* _EXERCISE OBJECTIVE_: Transcribe only part of the material below: the lines from the one containing "ATOM 88 C CA" through the one containing "ATOM 107 N N", inclusive, exactly as written.

* _SUPPLIED ENTRIES_:
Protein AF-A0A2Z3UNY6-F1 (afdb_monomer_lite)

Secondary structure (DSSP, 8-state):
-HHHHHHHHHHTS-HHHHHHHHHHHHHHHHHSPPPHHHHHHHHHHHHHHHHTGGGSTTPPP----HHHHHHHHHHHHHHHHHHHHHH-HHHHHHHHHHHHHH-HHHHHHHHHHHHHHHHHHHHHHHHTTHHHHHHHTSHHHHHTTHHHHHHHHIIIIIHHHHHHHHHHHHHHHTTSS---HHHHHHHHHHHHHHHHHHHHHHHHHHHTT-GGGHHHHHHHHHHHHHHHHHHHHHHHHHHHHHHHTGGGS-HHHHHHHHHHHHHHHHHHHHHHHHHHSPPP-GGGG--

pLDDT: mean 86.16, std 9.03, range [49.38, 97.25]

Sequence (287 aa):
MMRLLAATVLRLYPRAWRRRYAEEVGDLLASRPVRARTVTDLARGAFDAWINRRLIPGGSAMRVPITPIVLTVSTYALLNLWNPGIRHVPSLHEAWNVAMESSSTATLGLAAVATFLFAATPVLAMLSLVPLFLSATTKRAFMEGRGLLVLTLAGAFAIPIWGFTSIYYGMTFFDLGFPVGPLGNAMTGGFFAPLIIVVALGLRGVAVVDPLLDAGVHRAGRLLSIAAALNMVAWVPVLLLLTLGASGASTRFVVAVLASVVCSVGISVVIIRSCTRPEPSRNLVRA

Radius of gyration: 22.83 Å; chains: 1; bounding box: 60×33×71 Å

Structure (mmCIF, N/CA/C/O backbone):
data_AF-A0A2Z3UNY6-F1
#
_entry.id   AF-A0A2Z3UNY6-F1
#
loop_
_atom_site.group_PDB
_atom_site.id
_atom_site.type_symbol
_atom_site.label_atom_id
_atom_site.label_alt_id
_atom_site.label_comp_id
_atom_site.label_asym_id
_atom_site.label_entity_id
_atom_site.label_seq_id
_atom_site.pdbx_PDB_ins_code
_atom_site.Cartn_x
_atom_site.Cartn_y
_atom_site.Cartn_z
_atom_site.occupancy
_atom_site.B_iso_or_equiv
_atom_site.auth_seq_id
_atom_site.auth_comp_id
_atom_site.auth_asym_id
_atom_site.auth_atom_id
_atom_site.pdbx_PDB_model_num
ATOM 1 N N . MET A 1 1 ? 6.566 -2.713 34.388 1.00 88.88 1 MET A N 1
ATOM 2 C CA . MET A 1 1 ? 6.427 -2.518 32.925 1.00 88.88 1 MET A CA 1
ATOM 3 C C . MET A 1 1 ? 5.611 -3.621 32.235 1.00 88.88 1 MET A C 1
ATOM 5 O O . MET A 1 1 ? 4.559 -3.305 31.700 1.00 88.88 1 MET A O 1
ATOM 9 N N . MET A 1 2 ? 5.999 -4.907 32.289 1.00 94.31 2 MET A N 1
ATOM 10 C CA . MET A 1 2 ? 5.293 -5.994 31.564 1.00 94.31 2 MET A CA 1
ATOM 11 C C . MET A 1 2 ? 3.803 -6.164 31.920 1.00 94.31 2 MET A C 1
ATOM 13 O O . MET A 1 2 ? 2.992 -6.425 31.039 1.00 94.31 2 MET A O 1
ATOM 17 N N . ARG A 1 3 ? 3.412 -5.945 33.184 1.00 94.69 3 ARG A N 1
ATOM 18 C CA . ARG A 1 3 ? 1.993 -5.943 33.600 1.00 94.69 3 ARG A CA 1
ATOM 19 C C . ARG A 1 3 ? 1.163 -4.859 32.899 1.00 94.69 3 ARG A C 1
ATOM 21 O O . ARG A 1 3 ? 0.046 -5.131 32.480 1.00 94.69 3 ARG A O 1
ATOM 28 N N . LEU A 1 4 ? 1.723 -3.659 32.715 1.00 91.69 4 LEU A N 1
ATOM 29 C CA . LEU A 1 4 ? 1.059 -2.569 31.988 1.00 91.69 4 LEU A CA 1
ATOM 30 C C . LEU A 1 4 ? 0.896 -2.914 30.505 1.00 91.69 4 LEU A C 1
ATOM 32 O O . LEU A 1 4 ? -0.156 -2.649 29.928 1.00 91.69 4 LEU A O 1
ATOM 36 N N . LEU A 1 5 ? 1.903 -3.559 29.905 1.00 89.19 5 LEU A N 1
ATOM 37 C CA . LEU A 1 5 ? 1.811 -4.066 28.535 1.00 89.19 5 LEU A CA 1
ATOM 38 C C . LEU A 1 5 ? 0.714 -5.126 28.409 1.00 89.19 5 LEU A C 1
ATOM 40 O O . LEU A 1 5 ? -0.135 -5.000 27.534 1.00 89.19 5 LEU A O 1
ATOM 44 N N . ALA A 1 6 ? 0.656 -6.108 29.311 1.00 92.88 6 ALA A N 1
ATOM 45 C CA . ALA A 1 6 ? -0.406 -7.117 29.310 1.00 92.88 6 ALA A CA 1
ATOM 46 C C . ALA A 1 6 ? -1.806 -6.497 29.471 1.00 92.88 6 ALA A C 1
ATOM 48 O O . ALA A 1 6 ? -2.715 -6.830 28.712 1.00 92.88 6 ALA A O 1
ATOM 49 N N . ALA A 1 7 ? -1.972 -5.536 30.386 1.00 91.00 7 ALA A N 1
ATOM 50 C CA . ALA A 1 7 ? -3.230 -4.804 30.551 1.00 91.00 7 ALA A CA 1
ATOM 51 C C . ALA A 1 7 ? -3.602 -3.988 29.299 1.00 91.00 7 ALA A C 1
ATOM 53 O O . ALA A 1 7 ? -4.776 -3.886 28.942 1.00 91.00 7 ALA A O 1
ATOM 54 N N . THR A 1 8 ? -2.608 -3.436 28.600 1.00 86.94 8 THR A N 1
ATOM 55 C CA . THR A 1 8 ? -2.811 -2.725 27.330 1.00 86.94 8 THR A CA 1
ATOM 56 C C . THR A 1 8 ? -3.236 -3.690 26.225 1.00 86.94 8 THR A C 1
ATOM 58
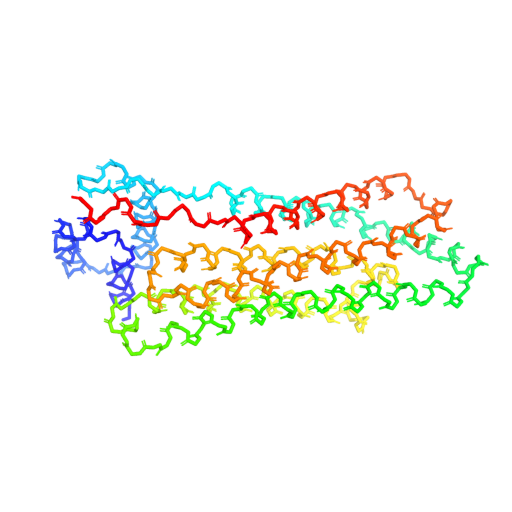 O O . THR A 1 8 ? -4.195 -3.407 25.511 1.00 86.94 8 THR A O 1
ATOM 61 N N . VAL A 1 9 ? -2.602 -4.861 26.129 1.00 88.50 9 VAL A N 1
ATOM 62 C CA . VAL A 1 9 ? -2.979 -5.916 25.175 1.00 88.50 9 VAL A CA 1
ATOM 63 C C . VAL A 1 9 ? -4.389 -6.434 25.451 1.00 88.50 9 VAL A C 1
ATOM 65 O O . VAL A 1 9 ? -5.155 -6.627 24.510 1.00 88.50 9 VAL A O 1
ATOM 68 N N . LEU A 1 10 ? -4.799 -6.568 26.717 1.00 93.50 10 LEU A N 1
ATOM 69 C CA . LEU A 1 10 ? -6.178 -6.935 27.050 1.00 93.50 10 LEU A CA 1
ATOM 70 C C . LEU A 1 10 ? -7.196 -5.952 26.468 1.00 93.50 10 LEU A C 1
ATOM 72 O O . LEU A 1 10 ? -8.253 -6.382 26.015 1.00 93.50 10 LEU A O 1
ATOM 76 N N . ARG A 1 11 ? -6.880 -4.651 26.391 1.00 89.00 11 ARG A N 1
ATOM 77 C CA . ARG A 1 11 ? -7.766 -3.650 25.768 1.00 89.00 11 ARG A CA 1
ATOM 78 C C . ARG A 1 11 ? -7.969 -3.874 24.266 1.00 89.00 11 ARG A C 1
ATOM 80 O O . ARG A 1 11 ? -8.974 -3.393 23.742 1.00 89.00 11 ARG A O 1
ATOM 87 N N . LEU A 1 12 ? -7.079 -4.623 23.607 1.00 85.81 12 LEU A N 1
ATOM 88 C CA . LEU A 1 12 ? -7.204 -4.993 22.196 1.00 85.81 12 LEU A CA 1
ATOM 89 C C . LEU A 1 12 ? -8.274 -6.064 21.961 1.00 85.81 12 LEU A C 1
ATOM 91 O O . LEU A 1 12 ? -8.753 -6.174 20.837 1.00 85.81 12 LEU A O 1
ATOM 95 N N . TYR A 1 13 ? -8.691 -6.825 22.979 1.00 90.19 13 TYR A N 1
ATOM 96 C CA . TYR A 1 13 ? -9.731 -7.842 22.807 1.00 90.19 13 TYR A CA 1
ATOM 97 C C . TYR A 1 13 ? -11.101 -7.220 22.463 1.00 90.19 13 TYR A C 1
ATOM 99 O O . TYR A 1 13 ? -11.451 -6.138 22.971 1.00 90.19 13 TYR A O 1
ATOM 107 N N . PRO A 1 14 ? -11.937 -7.920 21.663 1.00 86.38 14 PRO A N 1
ATOM 108 C CA . PRO A 1 14 ? -13.296 -7.484 21.357 1.00 86.38 14 PRO A CA 1
ATOM 109 C C . PRO A 1 14 ? -14.097 -7.150 22.622 1.00 86.38 14 PRO A C 1
ATOM 111 O O . PRO A 1 14 ? -14.027 -7.849 23.631 1.00 86.38 14 PRO A O 1
ATOM 114 N N . ARG A 1 15 ? -14.924 -6.097 22.576 1.00 86.94 15 ARG A N 1
ATOM 115 C CA . ARG A 1 15 ? -15.680 -5.622 23.755 1.00 86.94 15 ARG A CA 1
ATOM 116 C C . ARG A 1 15 ? -16.594 -6.693 24.370 1.00 86.94 15 ARG A C 1
ATOM 118 O O . ARG A 1 15 ? -16.791 -6.683 25.579 1.00 86.94 15 ARG A O 1
ATOM 125 N N . ALA A 1 16 ? -17.174 -7.575 23.551 1.00 88.25 16 ALA A N 1
ATOM 126 C CA . ALA A 1 16 ? -18.000 -8.690 24.025 1.00 88.25 16 ALA A CA 1
ATOM 127 C C . ALA A 1 16 ? -17.166 -9.720 24.803 1.00 88.25 16 ALA A C 1
ATOM 129 O O . ALA A 1 16 ? -17.562 -10.127 25.886 1.00 88.25 16 ALA A O 1
ATOM 130 N N . TRP A 1 17 ? -15.971 -10.047 24.299 1.00 94.00 17 TRP A N 1
ATOM 131 C CA . TRP A 1 17 ? -15.021 -10.912 24.994 1.00 94.00 17 TRP A CA 1
ATOM 132 C C . TRP A 1 17 ? -14.603 -10.305 26.334 1.00 94.00 17 TRP A C 1
ATOM 134 O O . TRP A 1 17 ? -14.711 -10.949 27.371 1.00 94.00 17 TRP A O 1
ATOM 144 N N . ARG A 1 18 ? -14.206 -9.025 26.330 1.00 94.62 18 ARG A N 1
ATOM 145 C CA . ARG A 1 18 ? -13.748 -8.338 27.546 1.00 94.62 18 ARG A CA 1
ATOM 146 C C . ARG A 1 18 ? -14.812 -8.284 28.632 1.00 94.62 18 ARG A C 1
ATOM 148 O O . ARG A 1 18 ? -14.487 -8.482 29.789 1.00 94.62 18 ARG A O 1
ATOM 155 N N . ARG A 1 19 ? -16.073 -8.043 28.265 1.00 93.31 19 ARG A N 1
ATOM 156 C CA . ARG A 1 19 ? -17.181 -8.031 29.231 1.00 93.31 19 ARG A CA 1
ATOM 157 C C . ARG A 1 19 ? -17.341 -9.348 29.986 1.00 93.31 19 ARG A C 1
ATOM 159 O O . ARG A 1 19 ? -17.894 -9.323 31.071 1.00 93.31 19 ARG A O 1
ATOM 166 N N . ARG A 1 20 ? -16.896 -10.461 29.402 1.00 93.31 20 ARG A N 1
ATOM 167 C CA . ARG A 1 20 ? -17.032 -11.787 29.997 1.00 93.31 20 ARG A CA 1
ATOM 168 C C . ARG A 1 20 ? -15.763 -12.258 30.697 1.00 93.31 20 ARG A C 1
ATOM 170 O O . ARG A 1 20 ? -15.863 -12.833 31.763 1.00 93.31 20 ARG A O 1
ATOM 177 N N . TYR A 1 21 ? -14.597 -12.013 30.102 1.00 95.38 21 TYR A N 1
ATOM 178 C CA . TYR A 1 21 ? -13.350 -12.658 30.525 1.00 95.38 21 TYR A CA 1
ATOM 179 C C . TYR A 1 21 ? -12.271 -11.688 31.022 1.00 95.38 21 TYR A C 1
ATOM 181 O O . TYR A 1 21 ? -11.218 -12.133 31.469 1.00 95.38 21 TYR A O 1
ATOM 189 N N . ALA A 1 22 ? -12.462 -10.364 30.920 1.00 94.56 22 ALA A N 1
ATOM 190 C CA . ALA A 1 22 ? -11.389 -9.431 31.281 1.00 94.56 22 ALA A CA 1
ATOM 191 C C . ALA A 1 22 ? -11.068 -9.434 32.781 1.00 94.56 22 ALA A C 1
ATOM 193 O O . ALA A 1 22 ? -9.909 -9.224 33.125 1.00 94.56 22 ALA A O 1
ATOM 194 N N . GLU A 1 23 ? -12.065 -9.658 33.639 1.00 96.25 23 GLU A N 1
ATOM 195 C CA . GLU A 1 23 ? -11.885 -9.744 35.093 1.00 96.25 23 GLU A CA 1
ATOM 196 C C . GLU A 1 23 ? -11.099 -11.006 35.463 1.00 96.25 23 GLU A C 1
ATOM 198 O O . GLU A 1 23 ? -9.991 -10.896 35.977 1.00 96.25 23 GLU A O 1
ATOM 203 N N . GLU A 1 24 ? -11.570 -12.181 35.029 1.00 97.12 24 GLU A N 1
ATOM 204 C CA . GLU A 1 24 ? -10.894 -13.469 35.249 1.00 97.12 24 GLU A CA 1
ATOM 205 C C . GLU A 1 24 ? -9.432 -13.460 34.763 1.00 97.12 24 GLU A C 1
ATOM 207 O O . GLU A 1 24 ? -8.513 -13.890 35.464 1.00 97.12 24 GLU A O 1
ATOM 212 N N . VAL A 1 25 ? -9.179 -12.939 33.555 1.00 96.75 25 VAL A N 1
ATOM 213 C CA . VAL A 1 25 ? -7.810 -12.856 33.022 1.00 96.75 25 VAL A CA 1
ATOM 214 C C . VAL A 1 25 ? -6.994 -11.780 33.744 1.00 96.75 25 VAL A C 1
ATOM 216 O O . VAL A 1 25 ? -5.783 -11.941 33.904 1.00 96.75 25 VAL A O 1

* _RESPONSE TO THE EXERCISE_:
ATOM 88 C CA . LEU A 1 12 ? -7.204 -4.993 22.196 1.00 85.81 12 LEU A CA 1
ATOM 89 C C . LEU A 1 12 ? -8.274 -6.064 21.961 1.00 85.81 12 LEU A C 1
ATOM 91 O O . LEU A 1 12 ? -8.753 -6.174 20.837 1.00 85.81 12 LEU A O 1
ATOM 95 N N . TYR A 1 13 ? -8.691 -6.825 22.979 1.00 90.19 13 TYR A N 1
ATOM 96 C CA . TYR A 1 13 ? -9.731 -7.842 22.807 1.00 90.19 13 TYR A CA 1
ATOM 97 C C . TYR A 1 13 ? -11.101 -7.220 22.463 1.00 90.19 13 TYR A C 1
ATOM 99 O O . TYR A 1 13 ? -11.451 -6.138 22.971 1.00 90.19 13 TYR A O 1
ATOM 107 N N . PRO A 1 14 ? -11.937 -7.920 21.663 1.00 86.38 14 PRO A N 1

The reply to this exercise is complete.